# Task brief:
In the records below, some lines contain "polymer"; state the number of such lines and nothing else.

# Data:
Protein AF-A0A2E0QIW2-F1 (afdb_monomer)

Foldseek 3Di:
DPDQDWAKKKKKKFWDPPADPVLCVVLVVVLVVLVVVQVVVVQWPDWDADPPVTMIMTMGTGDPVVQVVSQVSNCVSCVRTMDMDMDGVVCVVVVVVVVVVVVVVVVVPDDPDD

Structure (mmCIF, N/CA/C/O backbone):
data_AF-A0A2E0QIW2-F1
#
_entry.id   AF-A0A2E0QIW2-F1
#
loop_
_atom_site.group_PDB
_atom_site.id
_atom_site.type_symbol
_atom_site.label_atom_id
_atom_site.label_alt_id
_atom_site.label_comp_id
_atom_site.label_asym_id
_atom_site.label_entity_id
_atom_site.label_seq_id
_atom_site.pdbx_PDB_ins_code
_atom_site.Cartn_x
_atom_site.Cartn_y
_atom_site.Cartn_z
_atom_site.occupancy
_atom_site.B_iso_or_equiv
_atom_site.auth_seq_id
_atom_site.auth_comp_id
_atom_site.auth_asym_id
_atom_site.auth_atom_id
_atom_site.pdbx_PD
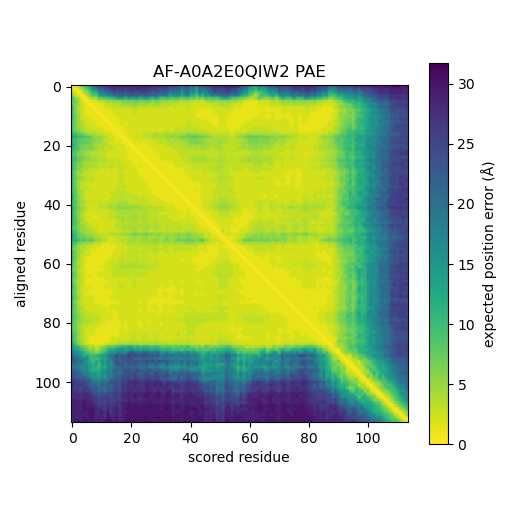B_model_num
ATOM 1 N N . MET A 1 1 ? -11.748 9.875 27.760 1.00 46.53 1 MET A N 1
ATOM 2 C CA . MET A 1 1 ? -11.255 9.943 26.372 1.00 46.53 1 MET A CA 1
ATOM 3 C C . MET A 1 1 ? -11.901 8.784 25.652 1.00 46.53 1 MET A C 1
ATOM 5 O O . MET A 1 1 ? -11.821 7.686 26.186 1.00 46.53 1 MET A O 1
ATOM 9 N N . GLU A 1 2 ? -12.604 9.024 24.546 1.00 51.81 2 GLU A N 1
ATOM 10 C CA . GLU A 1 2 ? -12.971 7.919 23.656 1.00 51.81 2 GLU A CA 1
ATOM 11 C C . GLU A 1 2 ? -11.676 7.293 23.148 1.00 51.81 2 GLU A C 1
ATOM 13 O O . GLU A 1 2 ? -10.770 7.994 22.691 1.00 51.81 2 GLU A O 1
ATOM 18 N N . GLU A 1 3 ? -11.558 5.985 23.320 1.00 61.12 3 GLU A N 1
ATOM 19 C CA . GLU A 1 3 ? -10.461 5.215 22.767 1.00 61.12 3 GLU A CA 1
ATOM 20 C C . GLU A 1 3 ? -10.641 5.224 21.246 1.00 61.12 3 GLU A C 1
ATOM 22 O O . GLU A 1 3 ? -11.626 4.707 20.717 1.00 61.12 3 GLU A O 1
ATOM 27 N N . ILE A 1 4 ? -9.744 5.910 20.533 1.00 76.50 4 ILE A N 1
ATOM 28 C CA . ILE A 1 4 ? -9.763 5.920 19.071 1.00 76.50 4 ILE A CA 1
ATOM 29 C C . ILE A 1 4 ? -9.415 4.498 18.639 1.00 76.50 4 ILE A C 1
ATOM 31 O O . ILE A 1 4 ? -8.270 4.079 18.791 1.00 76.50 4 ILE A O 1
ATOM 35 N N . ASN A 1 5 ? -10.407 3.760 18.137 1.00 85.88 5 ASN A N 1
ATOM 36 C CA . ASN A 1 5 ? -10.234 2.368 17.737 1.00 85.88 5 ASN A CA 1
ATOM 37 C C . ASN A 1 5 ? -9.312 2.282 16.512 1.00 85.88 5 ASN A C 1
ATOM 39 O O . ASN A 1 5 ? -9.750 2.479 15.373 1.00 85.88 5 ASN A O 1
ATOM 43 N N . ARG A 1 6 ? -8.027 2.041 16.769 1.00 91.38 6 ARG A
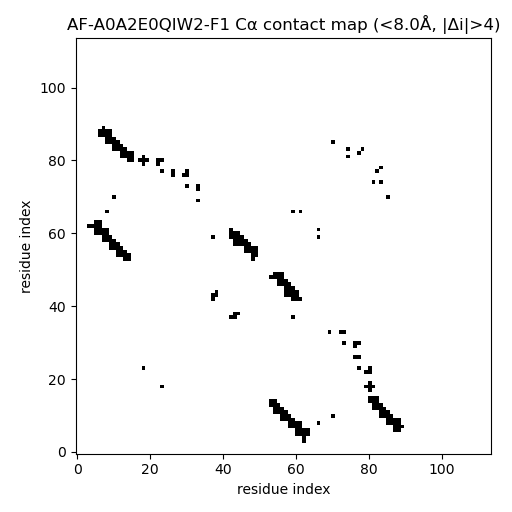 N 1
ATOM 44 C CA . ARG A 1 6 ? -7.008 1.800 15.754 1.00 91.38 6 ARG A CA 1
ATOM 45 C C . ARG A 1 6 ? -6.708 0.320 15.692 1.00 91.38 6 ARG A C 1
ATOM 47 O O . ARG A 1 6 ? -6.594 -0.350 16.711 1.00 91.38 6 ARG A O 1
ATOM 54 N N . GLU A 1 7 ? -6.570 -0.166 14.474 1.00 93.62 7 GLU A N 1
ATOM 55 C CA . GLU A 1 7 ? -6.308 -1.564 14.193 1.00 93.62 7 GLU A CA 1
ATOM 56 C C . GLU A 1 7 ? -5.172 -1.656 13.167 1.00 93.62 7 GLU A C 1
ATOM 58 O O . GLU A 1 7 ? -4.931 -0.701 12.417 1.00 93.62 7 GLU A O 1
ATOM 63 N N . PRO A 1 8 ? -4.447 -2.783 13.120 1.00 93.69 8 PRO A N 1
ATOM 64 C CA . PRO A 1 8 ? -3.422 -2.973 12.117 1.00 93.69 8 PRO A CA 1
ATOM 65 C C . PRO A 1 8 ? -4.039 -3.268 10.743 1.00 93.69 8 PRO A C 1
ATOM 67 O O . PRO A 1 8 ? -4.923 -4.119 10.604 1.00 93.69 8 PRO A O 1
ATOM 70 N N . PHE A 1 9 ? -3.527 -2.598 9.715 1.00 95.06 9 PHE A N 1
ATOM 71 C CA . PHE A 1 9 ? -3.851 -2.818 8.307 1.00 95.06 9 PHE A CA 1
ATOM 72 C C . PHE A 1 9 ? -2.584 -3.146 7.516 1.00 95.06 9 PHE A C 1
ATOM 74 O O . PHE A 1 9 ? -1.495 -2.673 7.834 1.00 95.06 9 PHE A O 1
--
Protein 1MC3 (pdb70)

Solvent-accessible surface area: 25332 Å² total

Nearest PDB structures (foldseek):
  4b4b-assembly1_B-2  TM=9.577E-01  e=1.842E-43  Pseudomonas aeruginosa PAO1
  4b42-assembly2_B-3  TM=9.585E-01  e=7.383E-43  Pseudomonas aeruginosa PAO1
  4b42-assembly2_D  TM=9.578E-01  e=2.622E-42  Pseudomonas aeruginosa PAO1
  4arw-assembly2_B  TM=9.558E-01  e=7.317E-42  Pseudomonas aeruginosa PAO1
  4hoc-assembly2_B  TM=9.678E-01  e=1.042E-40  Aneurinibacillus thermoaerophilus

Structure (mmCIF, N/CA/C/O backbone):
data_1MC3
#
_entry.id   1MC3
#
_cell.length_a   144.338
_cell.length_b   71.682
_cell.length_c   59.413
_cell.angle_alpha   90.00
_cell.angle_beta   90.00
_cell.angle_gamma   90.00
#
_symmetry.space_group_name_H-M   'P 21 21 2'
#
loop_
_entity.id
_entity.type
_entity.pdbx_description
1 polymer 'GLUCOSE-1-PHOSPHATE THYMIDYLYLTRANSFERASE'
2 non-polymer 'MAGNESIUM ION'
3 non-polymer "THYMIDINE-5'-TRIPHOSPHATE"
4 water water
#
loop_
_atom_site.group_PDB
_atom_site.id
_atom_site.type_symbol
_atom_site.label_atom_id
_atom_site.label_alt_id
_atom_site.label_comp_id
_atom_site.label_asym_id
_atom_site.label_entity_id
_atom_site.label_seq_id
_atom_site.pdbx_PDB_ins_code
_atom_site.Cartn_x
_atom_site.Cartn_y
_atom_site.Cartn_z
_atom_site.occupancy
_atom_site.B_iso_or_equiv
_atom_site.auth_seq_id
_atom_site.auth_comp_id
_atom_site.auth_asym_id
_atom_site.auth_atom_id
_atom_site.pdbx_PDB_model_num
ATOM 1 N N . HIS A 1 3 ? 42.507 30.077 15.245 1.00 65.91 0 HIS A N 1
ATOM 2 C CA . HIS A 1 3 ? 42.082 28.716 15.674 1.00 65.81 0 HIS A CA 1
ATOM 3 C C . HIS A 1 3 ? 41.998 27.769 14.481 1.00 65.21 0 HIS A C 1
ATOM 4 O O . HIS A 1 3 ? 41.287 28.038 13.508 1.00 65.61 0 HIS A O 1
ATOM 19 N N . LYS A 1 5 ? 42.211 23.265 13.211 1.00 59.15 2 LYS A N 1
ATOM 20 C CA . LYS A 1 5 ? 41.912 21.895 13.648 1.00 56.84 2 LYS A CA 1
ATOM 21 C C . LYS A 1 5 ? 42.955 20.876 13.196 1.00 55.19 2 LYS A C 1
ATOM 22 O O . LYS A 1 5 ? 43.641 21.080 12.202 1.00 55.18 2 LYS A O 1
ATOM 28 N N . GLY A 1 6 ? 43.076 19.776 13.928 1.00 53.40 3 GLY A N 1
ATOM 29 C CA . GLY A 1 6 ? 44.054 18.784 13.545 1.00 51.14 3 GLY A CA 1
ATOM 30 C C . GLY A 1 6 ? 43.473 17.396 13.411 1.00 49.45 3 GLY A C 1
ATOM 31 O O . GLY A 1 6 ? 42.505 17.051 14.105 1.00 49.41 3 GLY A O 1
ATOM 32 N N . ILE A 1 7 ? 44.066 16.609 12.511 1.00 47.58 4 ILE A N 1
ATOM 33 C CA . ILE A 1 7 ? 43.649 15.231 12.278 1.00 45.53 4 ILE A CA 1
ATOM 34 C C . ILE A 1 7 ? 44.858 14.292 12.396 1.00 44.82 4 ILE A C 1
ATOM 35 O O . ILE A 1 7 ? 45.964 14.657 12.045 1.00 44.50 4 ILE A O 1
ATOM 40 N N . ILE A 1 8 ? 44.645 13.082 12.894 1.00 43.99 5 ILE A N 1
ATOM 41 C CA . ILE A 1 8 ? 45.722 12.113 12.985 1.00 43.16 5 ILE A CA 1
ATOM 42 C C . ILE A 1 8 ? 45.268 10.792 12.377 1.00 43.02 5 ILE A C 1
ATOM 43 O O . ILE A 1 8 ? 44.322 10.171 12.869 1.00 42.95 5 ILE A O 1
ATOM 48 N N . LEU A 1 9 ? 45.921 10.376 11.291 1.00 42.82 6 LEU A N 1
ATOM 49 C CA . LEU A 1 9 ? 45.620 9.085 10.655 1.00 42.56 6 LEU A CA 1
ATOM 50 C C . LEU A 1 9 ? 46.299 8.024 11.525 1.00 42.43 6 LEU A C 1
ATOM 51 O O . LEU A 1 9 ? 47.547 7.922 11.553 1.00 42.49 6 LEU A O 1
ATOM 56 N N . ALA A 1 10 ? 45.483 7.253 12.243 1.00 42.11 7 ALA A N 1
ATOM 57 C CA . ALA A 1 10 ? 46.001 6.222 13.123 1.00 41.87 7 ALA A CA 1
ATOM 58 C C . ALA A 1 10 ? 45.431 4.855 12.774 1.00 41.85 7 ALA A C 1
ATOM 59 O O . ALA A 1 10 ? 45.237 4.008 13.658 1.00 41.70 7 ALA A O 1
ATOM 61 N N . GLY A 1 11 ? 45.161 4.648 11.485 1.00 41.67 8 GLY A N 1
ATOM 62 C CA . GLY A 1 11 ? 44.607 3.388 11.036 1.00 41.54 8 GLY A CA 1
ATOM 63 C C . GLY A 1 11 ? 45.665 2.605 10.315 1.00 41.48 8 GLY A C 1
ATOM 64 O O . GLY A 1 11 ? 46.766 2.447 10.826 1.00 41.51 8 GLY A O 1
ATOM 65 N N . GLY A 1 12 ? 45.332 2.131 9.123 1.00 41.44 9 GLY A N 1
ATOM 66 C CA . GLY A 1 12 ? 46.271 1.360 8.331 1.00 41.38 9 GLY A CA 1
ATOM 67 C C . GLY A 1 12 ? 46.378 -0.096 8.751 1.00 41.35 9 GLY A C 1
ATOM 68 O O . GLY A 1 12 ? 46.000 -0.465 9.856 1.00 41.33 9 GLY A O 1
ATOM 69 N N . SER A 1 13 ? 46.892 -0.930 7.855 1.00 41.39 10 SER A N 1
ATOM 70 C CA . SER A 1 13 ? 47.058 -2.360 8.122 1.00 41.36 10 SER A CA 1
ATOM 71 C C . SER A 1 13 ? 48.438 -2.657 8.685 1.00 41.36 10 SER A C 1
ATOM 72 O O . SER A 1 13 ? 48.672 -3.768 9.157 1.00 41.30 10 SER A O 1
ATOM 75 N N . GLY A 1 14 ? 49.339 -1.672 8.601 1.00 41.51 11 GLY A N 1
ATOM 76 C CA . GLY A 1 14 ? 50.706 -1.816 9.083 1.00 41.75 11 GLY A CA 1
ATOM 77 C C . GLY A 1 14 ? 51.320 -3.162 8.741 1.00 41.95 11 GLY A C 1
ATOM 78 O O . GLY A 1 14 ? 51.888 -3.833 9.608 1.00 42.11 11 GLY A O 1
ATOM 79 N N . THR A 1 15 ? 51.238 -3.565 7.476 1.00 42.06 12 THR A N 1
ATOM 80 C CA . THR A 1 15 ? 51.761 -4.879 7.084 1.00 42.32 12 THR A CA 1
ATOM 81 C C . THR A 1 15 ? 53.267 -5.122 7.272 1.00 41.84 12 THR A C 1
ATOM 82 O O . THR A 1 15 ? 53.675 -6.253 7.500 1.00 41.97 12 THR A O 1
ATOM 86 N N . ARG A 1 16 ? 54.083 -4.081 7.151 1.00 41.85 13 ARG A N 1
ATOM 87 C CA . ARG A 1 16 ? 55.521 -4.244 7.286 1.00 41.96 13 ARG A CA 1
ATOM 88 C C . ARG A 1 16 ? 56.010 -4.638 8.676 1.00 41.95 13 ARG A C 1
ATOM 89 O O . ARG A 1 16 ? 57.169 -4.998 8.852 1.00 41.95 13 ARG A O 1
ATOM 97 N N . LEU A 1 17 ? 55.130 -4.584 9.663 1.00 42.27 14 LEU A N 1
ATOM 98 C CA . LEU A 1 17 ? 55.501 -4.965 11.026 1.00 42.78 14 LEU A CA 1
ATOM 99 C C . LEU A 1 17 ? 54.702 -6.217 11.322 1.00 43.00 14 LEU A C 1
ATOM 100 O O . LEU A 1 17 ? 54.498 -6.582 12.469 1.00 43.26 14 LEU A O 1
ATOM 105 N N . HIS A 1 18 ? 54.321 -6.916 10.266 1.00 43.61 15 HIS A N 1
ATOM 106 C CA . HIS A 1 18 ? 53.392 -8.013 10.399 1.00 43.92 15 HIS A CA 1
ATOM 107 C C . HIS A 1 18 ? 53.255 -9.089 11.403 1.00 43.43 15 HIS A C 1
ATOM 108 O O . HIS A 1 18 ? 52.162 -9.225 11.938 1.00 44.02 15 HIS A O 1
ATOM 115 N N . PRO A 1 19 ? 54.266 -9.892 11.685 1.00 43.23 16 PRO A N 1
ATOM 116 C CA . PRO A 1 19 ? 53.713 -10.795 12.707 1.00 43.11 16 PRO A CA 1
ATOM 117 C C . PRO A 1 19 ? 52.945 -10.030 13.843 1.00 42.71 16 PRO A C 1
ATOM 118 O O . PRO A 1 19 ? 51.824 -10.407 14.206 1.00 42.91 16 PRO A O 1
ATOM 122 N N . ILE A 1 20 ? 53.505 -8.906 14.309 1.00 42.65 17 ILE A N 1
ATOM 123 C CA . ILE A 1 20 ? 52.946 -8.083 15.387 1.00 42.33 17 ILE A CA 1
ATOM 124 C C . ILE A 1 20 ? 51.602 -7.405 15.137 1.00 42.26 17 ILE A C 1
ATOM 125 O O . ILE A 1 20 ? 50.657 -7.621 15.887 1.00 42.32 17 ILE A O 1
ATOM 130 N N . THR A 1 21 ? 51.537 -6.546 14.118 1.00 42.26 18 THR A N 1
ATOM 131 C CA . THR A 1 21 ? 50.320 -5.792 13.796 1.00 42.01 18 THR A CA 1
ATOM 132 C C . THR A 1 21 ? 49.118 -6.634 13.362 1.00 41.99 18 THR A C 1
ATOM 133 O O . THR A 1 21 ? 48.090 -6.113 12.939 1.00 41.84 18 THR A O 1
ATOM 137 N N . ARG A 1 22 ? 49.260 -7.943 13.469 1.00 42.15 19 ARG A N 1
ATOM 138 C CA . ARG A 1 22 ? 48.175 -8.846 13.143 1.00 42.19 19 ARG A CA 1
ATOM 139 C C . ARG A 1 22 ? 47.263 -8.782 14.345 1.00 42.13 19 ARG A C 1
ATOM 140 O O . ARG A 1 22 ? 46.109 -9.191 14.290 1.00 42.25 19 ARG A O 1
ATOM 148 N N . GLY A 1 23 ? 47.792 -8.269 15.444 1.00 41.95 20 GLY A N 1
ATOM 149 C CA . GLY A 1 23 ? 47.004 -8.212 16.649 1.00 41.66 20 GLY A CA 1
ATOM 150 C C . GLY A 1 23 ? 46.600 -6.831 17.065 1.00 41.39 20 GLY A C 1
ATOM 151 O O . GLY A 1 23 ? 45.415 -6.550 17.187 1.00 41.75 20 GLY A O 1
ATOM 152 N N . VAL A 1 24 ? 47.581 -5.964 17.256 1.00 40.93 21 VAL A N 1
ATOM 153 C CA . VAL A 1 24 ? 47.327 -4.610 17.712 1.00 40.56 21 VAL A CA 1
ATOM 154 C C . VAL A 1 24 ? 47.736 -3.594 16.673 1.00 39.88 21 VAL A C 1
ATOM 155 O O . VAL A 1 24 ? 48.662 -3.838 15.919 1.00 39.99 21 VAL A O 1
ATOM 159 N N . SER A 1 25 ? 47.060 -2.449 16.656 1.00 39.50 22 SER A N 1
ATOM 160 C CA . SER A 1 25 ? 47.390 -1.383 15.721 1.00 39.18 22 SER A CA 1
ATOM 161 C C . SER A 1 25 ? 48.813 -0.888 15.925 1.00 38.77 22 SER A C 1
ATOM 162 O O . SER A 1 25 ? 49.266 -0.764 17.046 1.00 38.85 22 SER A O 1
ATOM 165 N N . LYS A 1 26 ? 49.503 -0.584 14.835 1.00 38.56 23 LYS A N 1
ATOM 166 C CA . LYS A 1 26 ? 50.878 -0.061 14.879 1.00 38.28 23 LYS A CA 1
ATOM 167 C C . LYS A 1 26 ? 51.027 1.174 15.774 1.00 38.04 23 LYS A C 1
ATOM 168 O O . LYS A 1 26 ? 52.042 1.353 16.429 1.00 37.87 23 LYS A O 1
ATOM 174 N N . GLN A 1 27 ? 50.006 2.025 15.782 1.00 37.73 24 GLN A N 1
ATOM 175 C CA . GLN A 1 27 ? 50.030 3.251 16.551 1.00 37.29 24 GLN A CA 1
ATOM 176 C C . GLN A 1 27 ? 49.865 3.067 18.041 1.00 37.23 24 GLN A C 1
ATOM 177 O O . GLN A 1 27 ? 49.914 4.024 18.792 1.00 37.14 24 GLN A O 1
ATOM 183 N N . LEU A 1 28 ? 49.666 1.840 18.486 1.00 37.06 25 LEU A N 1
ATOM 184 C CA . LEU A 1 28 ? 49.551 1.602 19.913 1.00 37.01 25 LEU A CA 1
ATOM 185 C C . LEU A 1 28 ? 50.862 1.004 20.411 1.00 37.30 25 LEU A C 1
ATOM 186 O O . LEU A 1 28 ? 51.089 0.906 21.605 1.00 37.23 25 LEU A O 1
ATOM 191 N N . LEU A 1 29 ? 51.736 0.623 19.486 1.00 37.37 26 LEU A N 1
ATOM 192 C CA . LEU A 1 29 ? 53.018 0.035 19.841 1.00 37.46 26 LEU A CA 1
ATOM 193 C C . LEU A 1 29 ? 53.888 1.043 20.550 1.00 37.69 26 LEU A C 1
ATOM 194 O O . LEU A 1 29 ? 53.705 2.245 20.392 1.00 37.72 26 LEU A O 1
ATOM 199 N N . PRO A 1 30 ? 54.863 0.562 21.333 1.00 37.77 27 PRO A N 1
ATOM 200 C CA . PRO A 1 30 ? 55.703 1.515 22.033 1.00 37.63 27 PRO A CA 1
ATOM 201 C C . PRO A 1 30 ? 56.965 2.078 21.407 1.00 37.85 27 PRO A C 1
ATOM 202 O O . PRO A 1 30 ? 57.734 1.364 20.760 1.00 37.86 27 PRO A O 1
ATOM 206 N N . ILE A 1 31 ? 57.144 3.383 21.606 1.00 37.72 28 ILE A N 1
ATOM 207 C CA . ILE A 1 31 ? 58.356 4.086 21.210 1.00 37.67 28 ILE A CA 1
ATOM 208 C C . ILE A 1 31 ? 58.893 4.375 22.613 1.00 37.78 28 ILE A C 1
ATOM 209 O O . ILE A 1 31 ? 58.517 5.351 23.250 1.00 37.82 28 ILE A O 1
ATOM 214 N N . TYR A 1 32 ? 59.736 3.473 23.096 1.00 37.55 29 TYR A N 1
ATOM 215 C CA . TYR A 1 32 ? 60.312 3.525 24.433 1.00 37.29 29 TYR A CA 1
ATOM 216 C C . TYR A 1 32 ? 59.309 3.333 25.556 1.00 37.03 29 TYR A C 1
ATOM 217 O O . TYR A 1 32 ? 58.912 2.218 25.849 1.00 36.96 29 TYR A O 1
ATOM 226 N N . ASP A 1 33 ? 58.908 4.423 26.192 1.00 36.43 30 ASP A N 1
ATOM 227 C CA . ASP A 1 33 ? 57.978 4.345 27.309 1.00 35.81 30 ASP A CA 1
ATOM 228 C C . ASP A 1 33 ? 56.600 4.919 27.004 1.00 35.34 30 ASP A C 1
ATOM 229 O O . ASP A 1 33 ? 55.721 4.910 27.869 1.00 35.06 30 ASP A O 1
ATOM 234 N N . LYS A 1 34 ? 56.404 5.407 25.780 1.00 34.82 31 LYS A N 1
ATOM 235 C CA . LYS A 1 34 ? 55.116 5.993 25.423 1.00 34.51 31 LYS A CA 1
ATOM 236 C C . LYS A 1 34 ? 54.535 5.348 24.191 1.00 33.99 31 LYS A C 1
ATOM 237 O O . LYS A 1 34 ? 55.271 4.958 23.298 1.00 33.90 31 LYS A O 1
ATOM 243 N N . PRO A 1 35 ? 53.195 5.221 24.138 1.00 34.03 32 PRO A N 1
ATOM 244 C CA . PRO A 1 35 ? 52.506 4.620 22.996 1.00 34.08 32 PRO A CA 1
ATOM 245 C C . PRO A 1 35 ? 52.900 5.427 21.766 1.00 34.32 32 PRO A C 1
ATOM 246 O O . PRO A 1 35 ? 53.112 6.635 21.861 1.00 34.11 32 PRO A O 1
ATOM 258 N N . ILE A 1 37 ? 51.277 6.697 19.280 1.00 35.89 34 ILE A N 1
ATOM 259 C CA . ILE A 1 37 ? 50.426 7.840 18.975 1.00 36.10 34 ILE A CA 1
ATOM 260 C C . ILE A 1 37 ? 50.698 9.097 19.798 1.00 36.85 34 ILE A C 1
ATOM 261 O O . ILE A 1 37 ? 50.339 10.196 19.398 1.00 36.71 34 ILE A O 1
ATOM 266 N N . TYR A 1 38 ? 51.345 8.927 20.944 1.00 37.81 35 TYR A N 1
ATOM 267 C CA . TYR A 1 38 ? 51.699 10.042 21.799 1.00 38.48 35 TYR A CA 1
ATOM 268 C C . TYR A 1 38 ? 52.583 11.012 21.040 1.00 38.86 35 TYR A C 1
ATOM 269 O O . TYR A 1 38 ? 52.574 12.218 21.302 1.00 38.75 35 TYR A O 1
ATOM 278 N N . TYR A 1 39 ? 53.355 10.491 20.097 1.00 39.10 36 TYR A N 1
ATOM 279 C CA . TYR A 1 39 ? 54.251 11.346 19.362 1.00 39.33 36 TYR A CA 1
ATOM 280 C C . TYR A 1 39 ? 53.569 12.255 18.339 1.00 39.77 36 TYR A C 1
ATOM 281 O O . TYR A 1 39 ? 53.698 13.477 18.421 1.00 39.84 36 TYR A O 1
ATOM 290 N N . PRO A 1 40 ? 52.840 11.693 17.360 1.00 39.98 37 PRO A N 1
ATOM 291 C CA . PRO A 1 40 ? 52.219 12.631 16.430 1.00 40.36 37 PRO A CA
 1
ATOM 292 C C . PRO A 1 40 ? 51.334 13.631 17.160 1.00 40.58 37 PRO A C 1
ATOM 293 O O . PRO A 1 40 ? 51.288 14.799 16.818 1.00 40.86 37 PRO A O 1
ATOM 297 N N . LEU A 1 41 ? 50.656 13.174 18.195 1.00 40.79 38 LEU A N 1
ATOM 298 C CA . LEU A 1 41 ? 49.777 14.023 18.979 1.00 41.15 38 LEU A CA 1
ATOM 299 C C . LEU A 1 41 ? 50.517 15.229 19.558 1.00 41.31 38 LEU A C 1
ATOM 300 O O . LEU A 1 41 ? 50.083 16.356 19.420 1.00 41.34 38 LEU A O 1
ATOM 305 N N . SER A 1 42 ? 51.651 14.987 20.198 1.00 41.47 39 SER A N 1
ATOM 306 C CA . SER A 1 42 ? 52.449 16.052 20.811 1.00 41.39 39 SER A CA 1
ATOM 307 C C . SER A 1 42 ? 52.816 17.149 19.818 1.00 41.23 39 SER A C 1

# Output for this task:
3